Friday, May 22, 2009

Give me a one-handed economist! Has the Inland Empire housing market bottomed out, or not?

President Truman once asked for a one-handed economist because he got tired of hearing "On the other hand...." Perhaps we need one-handed economists in the Inland Empire to analyze our housing market.

A week ago, a blog post of mine linked to the latest cheery news from Housing Kaboom, which included the following:

[E]conomists expect the number of bank repossessions to burgeon in coming months as a new influx of defaulted mortgages proceeds to foreclosure.

Christopher Thornberg, an economist with Beacon Economics in Los Angeles, said the slowdown in foreclosures while mortgage delinquencies increased "was a mirage. It wasn't real. At some point you have to foreclose."


It then went on to quote Riverside County foreclosure statistics, noting that they were higher than the year-ago figures.

But the Daily Bulletin notes that another local economist paints a slightly different picture.

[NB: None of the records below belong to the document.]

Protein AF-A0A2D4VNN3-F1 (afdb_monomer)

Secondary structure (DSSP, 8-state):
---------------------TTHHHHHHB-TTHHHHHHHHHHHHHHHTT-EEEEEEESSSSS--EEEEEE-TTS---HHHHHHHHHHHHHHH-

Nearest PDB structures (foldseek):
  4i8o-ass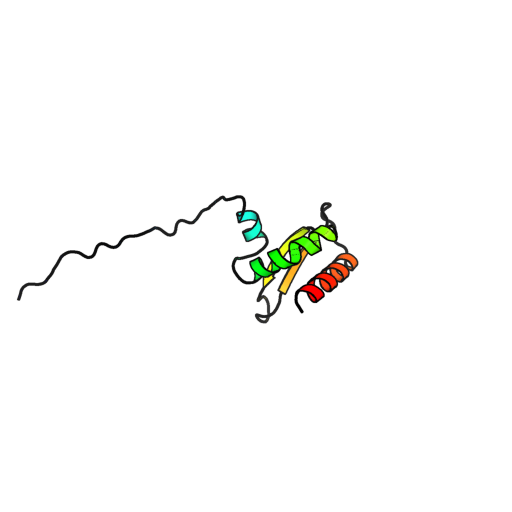embly1_A  TM=5.998E-01  e=9.419E-01  Escherichia coli K-12
  6y2q-assembly1_B  TM=5.268E-01  e=8.813E-01  Escherichia coli K-12
  3lsu-assembly1_B  TM=3.060E-01  e=4.640E+00  Saccharomyces cerevisiae

pLDDT: mean 79.46, std 19.39, range [34.88, 95.75]

Mean predicted aligned error: 11.91 Å

Sequence (94 aa):
MNATAANSAAGDAEGENGTDDPRLDTHLIAAPGIPRRIFELIRPTAADMGYEIVRVRYGLQDGHTLQIMAERPDGTMVVQDCEDLSRAVSALLD

Foldseek 3Di:
DDDDDDDDDDDDDDPPPPDPDPCVQLCQAAPPDPQSVLCVQLVVVCVVVQKDWNHWDALPPPNGDIDTDIAHPVRDDDPVNVVVSVVSSVVSVD

Solvent-accessible surface area (backbone atoms only — not comparable to full-atom values): 5954 Å² total; per-residue (Å²): 142,83,84,90,80,90,81,89,87,72,87,79,78,80,87,79,76,87,66,98,44,94,66,46,63,50,48,71,23,18,42,83,64,69,25,33,55,51,47,68,65,45,46,62,59,37,46,74,74,55,34,44,77,64,32,33,45,64,39,70,87,77,63,72,38,73,47,76,42,64,29,30,96,86,73,49,74,53,73,65,56,51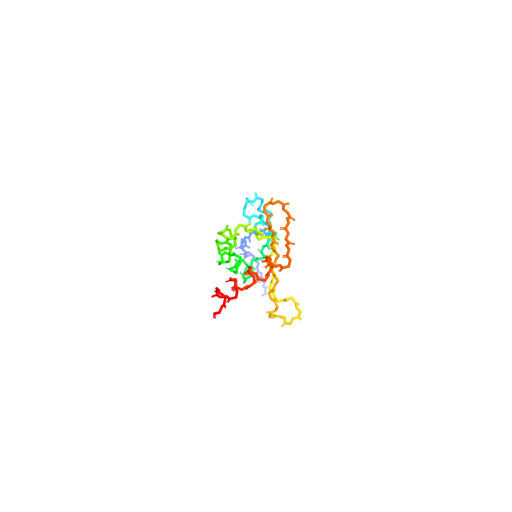,53,55,49,51,52,55,48,49,71,75,70,109

Structure (mmCIF, N/CA/C/O backbone):
data_AF-A0A2D4VNN3-F1
#
_entry.id   AF-A0A2D4VNN3-F1
#
loop_
_atom_site.group_PDB
_atom_site.id
_atom_site.type_symbol
_atom_site.label_atom_id
_atom_site.label_alt_id
_atom_site.label_comp_id
_atom_site.label_asym_id
_atom_site.label_entity_id
_atom_site.label_seq_id
_atom_site.pdbx_PDB_ins_code
_atom_site.Cartn_x
_atom_site.Cartn_y
_atom_site.Cartn_z
_atom_site.occupancy
_atom_site.B_iso_or_equiv
_atom_site.auth_seq_i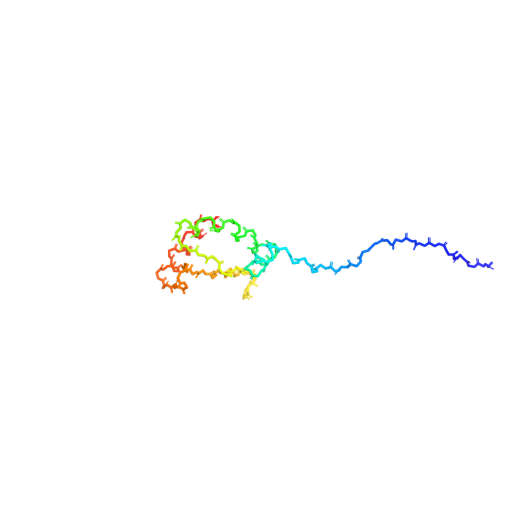d
_atom_site.auth_comp_id
_atom_site.auth_asym_id
_atom_site.auth_atom_id
_atom_site.pdbx_PDB_model_num
ATOM 1 N N . MET A 1 1 ? 15.577 13.863 -66.484 1.00 55.50 1 MET A N 1
ATOM 2 C CA . MET A 1 1 ? 15.360 14.648 -65.253 1.00 55.50 1 MET A CA 1
ATOM 3 C C . MET A 1 1 ? 13.935 15.189 -65.236 1.00 55.50 1 MET A C 1
ATOM 5 O O . MET A 1 1 ? 13.666 16.128 -65.967 1.00 55.50 1 MET A O 1
ATOM 9 N N . ASN A 1 2 ? 13.036 14.605 -64.443 1.00 41.69 2 ASN A N 1
ATOM 10 C CA . ASN A 1 2 ? 12.039 15.357 -63.674 1.00 41.69 2 ASN A CA 1
ATOM 11 C C . ASN A 1 2 ? 11.554 14.466 -62.521 1.00 41.69 2 ASN A C 1
ATOM 13 O O . ASN A 1 2 ? 11.422 13.256 -62.691 1.00 41.69 2 ASN A O 1
ATOM 17 N N . ALA A 1 3 ? 11.419 15.077 -61.354 1.00 49.78 3 ALA A N 1
ATOM 18 C CA . ALA A 1 3 ? 11.286 14.450 -60.054 1.00 49.78 3 ALA A CA 1
ATOM 19 C C . ALA A 1 3 ? 9.883 13.874 -59.811 1.00 49.78 3 ALA A C 1
ATOM 21 O O . ALA A 1 3 ? 8.872 14.458 -60.192 1.00 49.78 3 ALA A O 1
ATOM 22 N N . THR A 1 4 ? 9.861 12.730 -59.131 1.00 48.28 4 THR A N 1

The Inland Empire real-estate market appears to be bottoming out, according to regional economist John Husing.

Home prices over the past few months appear to be stabilizing as home sales volume continues to increase, Husing said Thursday, adding that the economy will still take some time to pull completely out of the recession.


So either we've bottomed out, or we're about to slide down some more. Time will be the judge.